## What the task requires
For the material that follows, return exactly the lines from the one with "ATOM 55 C CA" through the one with "ATOM 67 O O", both ends included.

──────── Records supplied

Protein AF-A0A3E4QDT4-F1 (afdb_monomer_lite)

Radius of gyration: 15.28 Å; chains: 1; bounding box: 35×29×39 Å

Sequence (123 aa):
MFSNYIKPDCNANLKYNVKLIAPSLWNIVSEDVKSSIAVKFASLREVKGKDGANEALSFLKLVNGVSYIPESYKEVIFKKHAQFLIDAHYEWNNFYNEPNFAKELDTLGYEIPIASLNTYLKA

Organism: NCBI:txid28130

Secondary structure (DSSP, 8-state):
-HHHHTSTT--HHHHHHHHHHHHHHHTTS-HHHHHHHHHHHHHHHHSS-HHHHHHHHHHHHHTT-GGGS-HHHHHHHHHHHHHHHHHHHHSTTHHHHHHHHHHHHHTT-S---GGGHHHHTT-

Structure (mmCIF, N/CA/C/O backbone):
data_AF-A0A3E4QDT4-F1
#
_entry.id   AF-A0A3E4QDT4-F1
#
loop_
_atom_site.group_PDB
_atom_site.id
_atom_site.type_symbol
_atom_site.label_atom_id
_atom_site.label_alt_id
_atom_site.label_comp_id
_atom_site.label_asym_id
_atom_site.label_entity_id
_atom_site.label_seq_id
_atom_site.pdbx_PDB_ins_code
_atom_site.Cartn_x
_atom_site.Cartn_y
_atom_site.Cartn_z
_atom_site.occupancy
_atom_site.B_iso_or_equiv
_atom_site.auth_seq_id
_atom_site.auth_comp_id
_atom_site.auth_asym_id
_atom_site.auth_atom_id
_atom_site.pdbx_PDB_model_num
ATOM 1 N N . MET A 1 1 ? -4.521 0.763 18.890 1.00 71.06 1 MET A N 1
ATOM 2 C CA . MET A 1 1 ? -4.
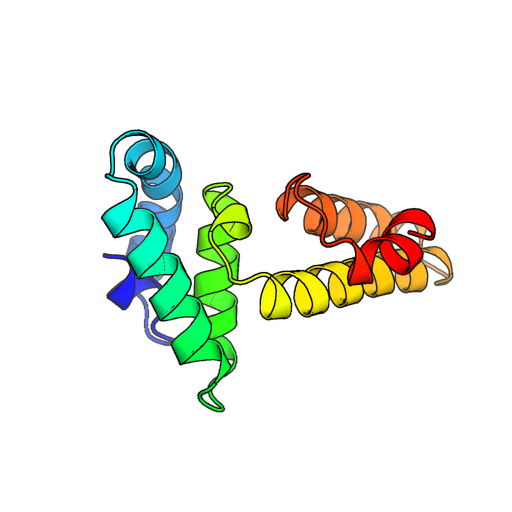068 -0.441 18.154 1.00 71.06 1 MET A CA 1
ATOM 3 C C . MET A 1 1 ? -3.141 -0.068 16.999 1.00 71.06 1 MET A C 1
ATOM 5 O O . MET A 1 1 ? -1.958 -0.365 17.099 1.00 71.06 1 MET A O 1
ATOM 9 N N . PHE A 1 2 ? -3.615 0.675 15.990 1.00 77.75 2 PHE A N 1
ATOM 10 C CA . PHE A 1 2 ? -2.793 1.162 14.866 1.00 77.75 2 PHE A CA 1
ATOM 11 C C . PHE A 1 2 ? -1.509 1.891 15.306 1.00 77.75 2 PHE A C 1
ATOM 13 O O . PHE A 1 2 ? -0.419 1.545 14.869 1.00 77.75 2 PHE A O 1
ATOM 20 N N . SER A 1 3 ? -1.599 2.809 16.275 1.00 81.31 3 SER A N 1
ATOM 21 C CA . SER A 1 3 ? -0.431 3.554 16.770 1.00 81.31 3 SER A CA 1
ATOM 22 C C . SER A 1 3 ? 0.665 2.694 17.412 1.00 81.31 3 SER A C 1
ATOM 24 O O . SER A 1 3 ? 1.799 3.146 17.479 1.00 81.31 3 SER A O 1
ATOM 26 N N . ASN A 1 4 ? 0.351 1.488 17.903 1.00 80.62 4 ASN A N 1
ATOM 27 C CA . ASN A 1 4 ? 1.360 0.544 18.404 1.00 80.62 4 ASN A CA 1
ATOM 28 C C . ASN A 1 4 ? 1.890 -0.367 17.291 1.00 80.62 4 ASN A C 1
ATOM 30 O O . ASN A 1 4 ? 3.026 -0.812 17.378 1.00 80.62 4 ASN A O 1
ATOM 34 N N . TYR A 1 5 ? 1.088 -0.628 16.254 1.00 81.88 5 TYR A N 1
ATOM 35 C CA . TYR A 1 5 ? 1.492 -1.412 15.085 1.00 81.88 5 TYR A CA 1
ATOM 36 C C . TYR A 1 5 ? 2.609 -0.723 14.287 1.00 81.88 5 TYR A C 1
ATOM 38 O O . TYR A 1 5 ? 3.546 -1.378 13.847 1.00 81.88 5 TYR A O 1
ATOM 46 N N . ILE A 1 6 ? 2.529 0.602 14.142 1.00 84.31 6 ILE A N 1
ATOM 47 C CA . ILE A 1 6 ? 3.487 1.406 13.363 1.00 84.31 6 ILE A CA 1
ATOM 48 C C . ILE A 1 6 ? 4.817 1.682 14.082 1.00 84.31 6 ILE A C 1
ATOM 50 O O . ILE A 1 6 ? 5.689 2.337 13.513 1.00 84.31 6 ILE A O 1
ATOM 54 N N . LYS A 1 7 ? 4.968 1.265 15.345 1.00 83.31 7 LYS A N 1
ATOM 55 C CA . LYS A 1 7 ? 6.198 1.507 16.105 1.00 83.31 7 LYS A CA 1
ATOM 56 C C . LYS A 1 7 ? 7.282 0.489 15.728 1.00 83.31 7 LYS A C 1
ATOM 58 O O . LYS A 1 7 ? 6.957 -0.680 15.519 1.00 83.31 7 LYS A O 1
ATOM 63 N N . PRO A 1 8 ? 8.562 0.899 15.691 1.00 73.12 8 PRO A N 1
ATOM 64 C CA . PRO A 1 8 ? 9.663 0.006 15.331 1.00 73.12 8 PRO A CA 1
ATOM 65 C C . PRO A 1 8 ? 9.871 -1.136 16.340 1.00 73.12 8 PRO A C 1
ATOM 67 O O . PRO A 1 8 ? 10.296 -2.218 15.956 1.00 73.12 8 PRO A O 1
ATOM 70 N N . ASP A 1 9 ? 9.518 -0.931 17.610 1.00 78.44 9 ASP A N 1
ATOM 71 C CA . ASP A 1 9 ? 9.620 -1.902 18.707 1.00 78.44 9 ASP A CA 1
ATOM 72 C C . ASP A 1 9 ? 8.342 -2.746 18.900 1.00 78.44 9 ASP A C 1
ATOM 74 O O . ASP A 1 9 ? 8.140 -3.367 19.946 1.00 78.44 9 ASP A O 1
ATOM 78 N N . CYS A 1 10 ? 7.447 -2.777 17.905 1.00 80.56 10 CYS A N 1
ATOM 79 C CA . CYS A 1 10 ? 6.197 -3.524 18.004 1.00 80.56 10 CYS A CA 1
ATOM 80 C C . CYS A 1 10 ? 6.449 -5.028 18.201 1.00 80.56 10 CYS A C 1
ATOM 82 O O . CYS A 1 10 ? 7.122 -5.680 17.402 1.00 80.56 10 CYS A O 1
ATOM 84 N N . ASN A 1 11 ? 5.839 -5.602 19.241 1.00 86.81 11 ASN A N 1
ATOM 85 C CA . ASN A 1 11 ? 5.878 -7.038 19.497 1.00 86.81 11 ASN A CA 1
ATOM 86 C C . ASN A 1 11 ? 5.330 -7.838 18.294 1.00 86.81 11 ASN A C 1
ATOM 88 O O . ASN A 1 11 ? 4.247 -7.545 17.783 1.00 86.81 11 ASN A O 1
ATOM 92 N N . ALA A 1 12 ? 6.045 -8.890 17.879 1.00 86.31 12 ALA A N 1
ATOM 93 C CA . ALA A 1 12 ? 5.688 -9.695 16.708 1.00 86.31 12 ALA A CA 1
ATOM 94 C C . ALA A 1 12 ? 4.295 -10.350 16.808 1.00 86.31 12 ALA A C 1
ATOM 96 O O . ALA A 1 12 ? 3.544 -10.330 15.832 1.00 86.31 12 ALA A O 1
ATOM 97 N N . ASN A 1 13 ? 3.912 -10.858 17.986 1.00 88.81 13 ASN A N 1
ATOM 98 C CA . ASN A 1 13 ? 2.590 -11.455 18.209 1.00 88.81 13 ASN A CA 1
ATOM 99 C C . ASN A 1 13 ? 1.488 -10.400 18.109 1.00 88.81 13 ASN A C 1
ATOM 101 O O . ASN A 1 13 ? 0.453 -10.636 17.490 1.00 88.81 13 ASN A O 1
ATOM 105 N N . LEU A 1 14 ? 1.723 -9.208 18.668 1.00 86.38 14 LEU A N 1
ATOM 106 C CA . LEU A 1 14 ? 0.791 -8.091 18.521 1.00 86.38 14 LEU A CA 1
ATOM 107 C C . LEU A 1 14 ? 0.629 -7.721 17.044 1.00 86.38 14 LEU A C 1
ATOM 109 O O . LEU A 1 14 ? -0.494 -7.573 16.570 1.00 86.38 14 LEU A O 1
ATOM 113 N N . LYS A 1 15 ? 1.738 -7.612 16.308 1.00 87.38 15 LYS A N 1
ATOM 114 C CA . LYS A 1 15 ? 1.732 -7.271 14.884 1.00 87.38 15 LYS A CA 1
ATOM 115 C C . LYS A 1 15 ? 0.961 -8.302 14.059 1.00 87.38 15 LYS A C 1
ATOM 117 O O . LYS A 1 15 ? 0.152 -7.918 13.220 1.00 87.38 15 LYS A O 1
ATOM 122 N N . TYR A 1 16 ? 1.161 -9.590 14.333 1.00 88.69 16 TYR A N 1
ATOM 123 C CA . TYR A 1 16 ? 0.429 -10.683 13.694 1.00 88.69 16 TYR A CA 1
ATOM 124 C C . TYR A 1 16 ? -1.077 -10.621 13.987 1.00 88.69 16 TYR A C 1
ATOM 126 O O . TYR A 1 16 ? -1.883 -10.600 13.059 1.00 88.69 16 TYR A O 1
ATOM 134 N N . ASN A 1 17 ? -1.460 -10.481 15.258 1.00 90.31 17 ASN A N 1
ATOM 135 C CA . ASN A 1 17 ? -2.867 -10.388 15.657 1.00 90.31 17 ASN A CA 1
ATOM 136 C C . ASN A 1 17 ? -3.561 -9.177 15.023 1.00 90.31 17 ASN A C 1
ATOM 138 O O . ASN A 1 17 ? -4.700 -9.274 14.569 1.00 90.31 17 ASN A O 1
ATOM 142 N N . VAL A 1 18 ? -2.864 -8.038 14.941 1.00 89.19 18 VAL A N 1
ATOM 143 C CA . VAL A 1 18 ? -3.380 -6.850 14.252 1.00 89.19 18 VAL A CA 1
ATOM 144 C C . VAL A 1 18 ? -3.632 -7.145 12.779 1.00 89.19 18 VAL A C 1
ATOM 146 O O . VAL A 1 18 ? -4.704 -6.806 12.291 1.00 89.19 18 VAL A O 1
ATOM 149 N N . LYS A 1 19 ? -2.695 -7.799 12.083 1.00 90.38 19 LYS A N 1
ATOM 150 C CA . LYS A 1 
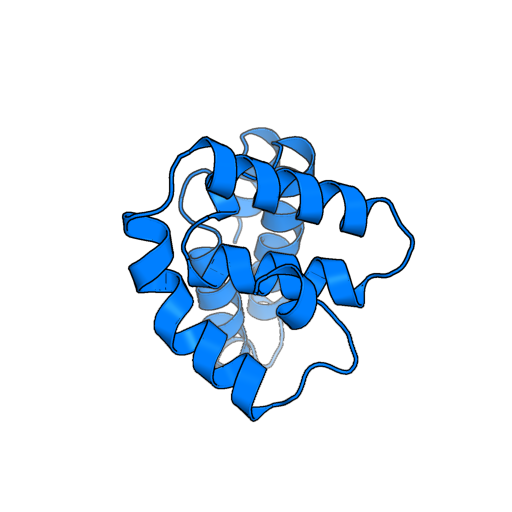19 ? -2.864 -8.141 10.663 1.00 90.38 19 LYS A CA 1
ATOM 151 C C . LYS A 1 19 ? -4.051 -9.074 10.416 1.00 90.38 19 LYS A C 1
ATOM 153 O O . LYS A 1 19 ? -4.722 -8.926 9.404 1.00 90.38 19 LYS A O 1
ATOM 158 N N . LEU A 1 20 ? -4.331 -9.995 11.338 1.00 91.88 20 LEU A N 1
ATOM 159 C CA . LEU A 1 20 ? -5.483 -10.894 11.229 1.00 91.88 20 LEU A CA 1
ATOM 160 C C . LEU A 1 20 ? -6.822 -10.170 11.403 1.00 91.88 20 LEU A C 1
ATOM 162 O O . LEU A 1 20 ? -7.780 -10.459 10.696 1.00 91.88 20 LEU A O 1
ATOM 166 N N . ILE A 1 21 ? -6.898 -9.240 12.356 1.00 92.94 21 ILE A N 1
ATOM 167 C CA . ILE A 1 21 ? -8.167 -8.622 12.763 1.00 92.94 21 ILE A CA 1
ATOM 168 C C . ILE A 1 21 ? -8.473 -7.351 11.949 1.00 92.94 21 ILE A C 1
ATOM 170 O O . ILE A 1 21 ? -9.638 -7.004 11.750 1.00 92.94 21 ILE A O 1
ATOM 174 N N . ALA A 1 22 ? -7.442 -6.647 11.471 1.00 92.94 22 ALA A N 1
ATOM 175 C CA . ALA A 1 22 ? -7.580 -5.355 10.803 1.00 92.94 22 ALA A CA 1
ATOM 176 C C . ALA A 1 22 ? -8.523 -5.358 9.584 1.00 92.94 22 ALA A C 1
ATOM 178 O O . ALA A 1 22 ? -9.351 -4.449 9.531 1.00 92.94 22 ALA A O 1
ATOM 179 N N . PRO A 1 23 ? -8.486 -6.342 8.659 1.00 93.81 23 PRO A N 1
ATOM 180 C CA . PRO A 1 23 ? -9.407 -6.366 7.518 1.00 93.81 23 PRO A CA 1
ATOM 181 C C . PRO A 1 23 ? -10.879 -6.430 7.942 1.00 93.81 23 PRO A C 1
ATOM 183 O O . PRO A 1 23 ? -11.715 -5.709 7.405 1.00 93.81 23 PRO A O 1
ATOM 186 N N . SER A 1 24 ? -11.196 -7.236 8.959 1.00 93.25 24 SER A N 1
ATOM 187 C CA . SER A 1 24 ? -12.561 -7.354 9.483 1.00 93.25 24 SER A CA 1
ATOM 188 C C . SER A 1 24 ? -13.019 -6.071 10.172 1.00 93.25 24 SER A C 1
ATOM 190 O O . SER A 1 24 ? -14.147 -5.631 9.966 1.00 93.25 24 SER A O 1
ATOM 192 N N . LEU A 1 25 ? -12.143 -5.439 10.963 1.00 92.19 25 LEU A N 1
ATOM 193 C CA . LEU A 1 25 ? -12.459 -4.163 11.612 1.00 92.19 25 LEU A CA 1
ATOM 194 C C . LEU A 1 25 ? -12.638 -3.032 10.600 1.00 92.19 25 LEU A C 1
ATOM 196 O O . LEU A 1 25 ? -13.502 -2.183 10.801 1.00 92.19 25 LEU A O 1
ATOM 200 N N . TRP A 1 26 ? -11.862 -3.023 9.515 1.00 94.88 26 TRP A N 1
ATOM 201 C CA . TRP A 1 26 ? -11.933 -1.983 8.490 1.00 94.88 26 TRP A CA 1
ATOM 202 C C . TRP A 1 26 ? -13.335 -1.840 7.882 1.00 94.88 26 TRP A C 1
ATOM 204 O O . TRP A 1 26 ? -13.768 -0.730 7.582 1.00 94.88 26 TRP A O 1
ATOM 214 N N . ASN A 1 27 ? -14.081 -2.942 7.783 1.00 93.00 27 ASN A N 1
ATOM 215 C CA . ASN A 1 27 ? -15.451 -2.952 7.261 1.00 93.00 27 ASN A CA 1
ATOM 216 C C . ASN A 1 27 ? -16.503 -2.404 8.241 1.00 93.00 27 ASN A C 1
ATOM 218 O O . ASN A 1 27 ? -17.643 -2.188 7.843 1.00 93.00 27 ASN A O 1
ATOM 222 N N . ILE A 1 28 ? -16.146 -2.208 9.514 1.00 94.56 28 ILE A N 1
ATOM 223 C CA . ILE A 1 28 ? -17.079 -1.827 10.589 1.00 94.56 28 ILE A CA 1
ATOM 224 C C . ILE A 1 28 ? -16.767 -0.420 11.123 1.00 94.56 28 ILE A C 1
ATOM 226 O O . ILE A 1 28 ? -17.651 0.265 11.634 1.00 94.56 28 ILE A O 1
ATOM 230 N N . VAL A 1 29 ? -15.512 0.028 11.025 1.00 93.94 29 VAL A N 1
ATOM 231 C CA . VAL A 1 29 ? -15.109 1.369 11.470 1.00 93.94 29 VAL A CA 1
ATOM 232 C C . VAL A 1 29 ? -15.688 2.465 10.574 1.00 93.94 29 VAL A C 1
ATOM 234 O O . VAL A 1 29 ? -15.875 2.278 9.372 1.00 93.94 29 VAL A O 1
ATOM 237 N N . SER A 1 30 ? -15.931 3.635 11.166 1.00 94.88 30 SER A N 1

────────────────

## Result for this exercise
ATOM 55 C CA . LYS A 1 7 ? 6.198 1.507 16.105 1.00 83.31 7 LYS A CA 1
ATOM 56 C C . LYS A 1 7 ? 7.282 0.489 15.728 1.00 83.31 7 LYS A C 1
ATOM 58 O O . LYS A 1 7 ? 6.957 -0.680 15.519 1.00 83.31 7 LYS A O 1
ATOM 63 N N . PRO A 1 8 ? 8.562 0.899 15.691 1.00 73.12 8 PRO A N 1
ATOM 64 C CA . PRO A 1 8 ? 9.663 0.006 15.331 1.00 73.12 8 PRO A CA 1
ATOM 65 C C . PRO A 1 8 ? 9.871 -1.136 16.340 1.00 73.12 8 PRO A C 1
ATOM 67 O O . PRO A 1 8 ? 10.296 -2.218 15.956 1.00 73.12 8 PRO A O 1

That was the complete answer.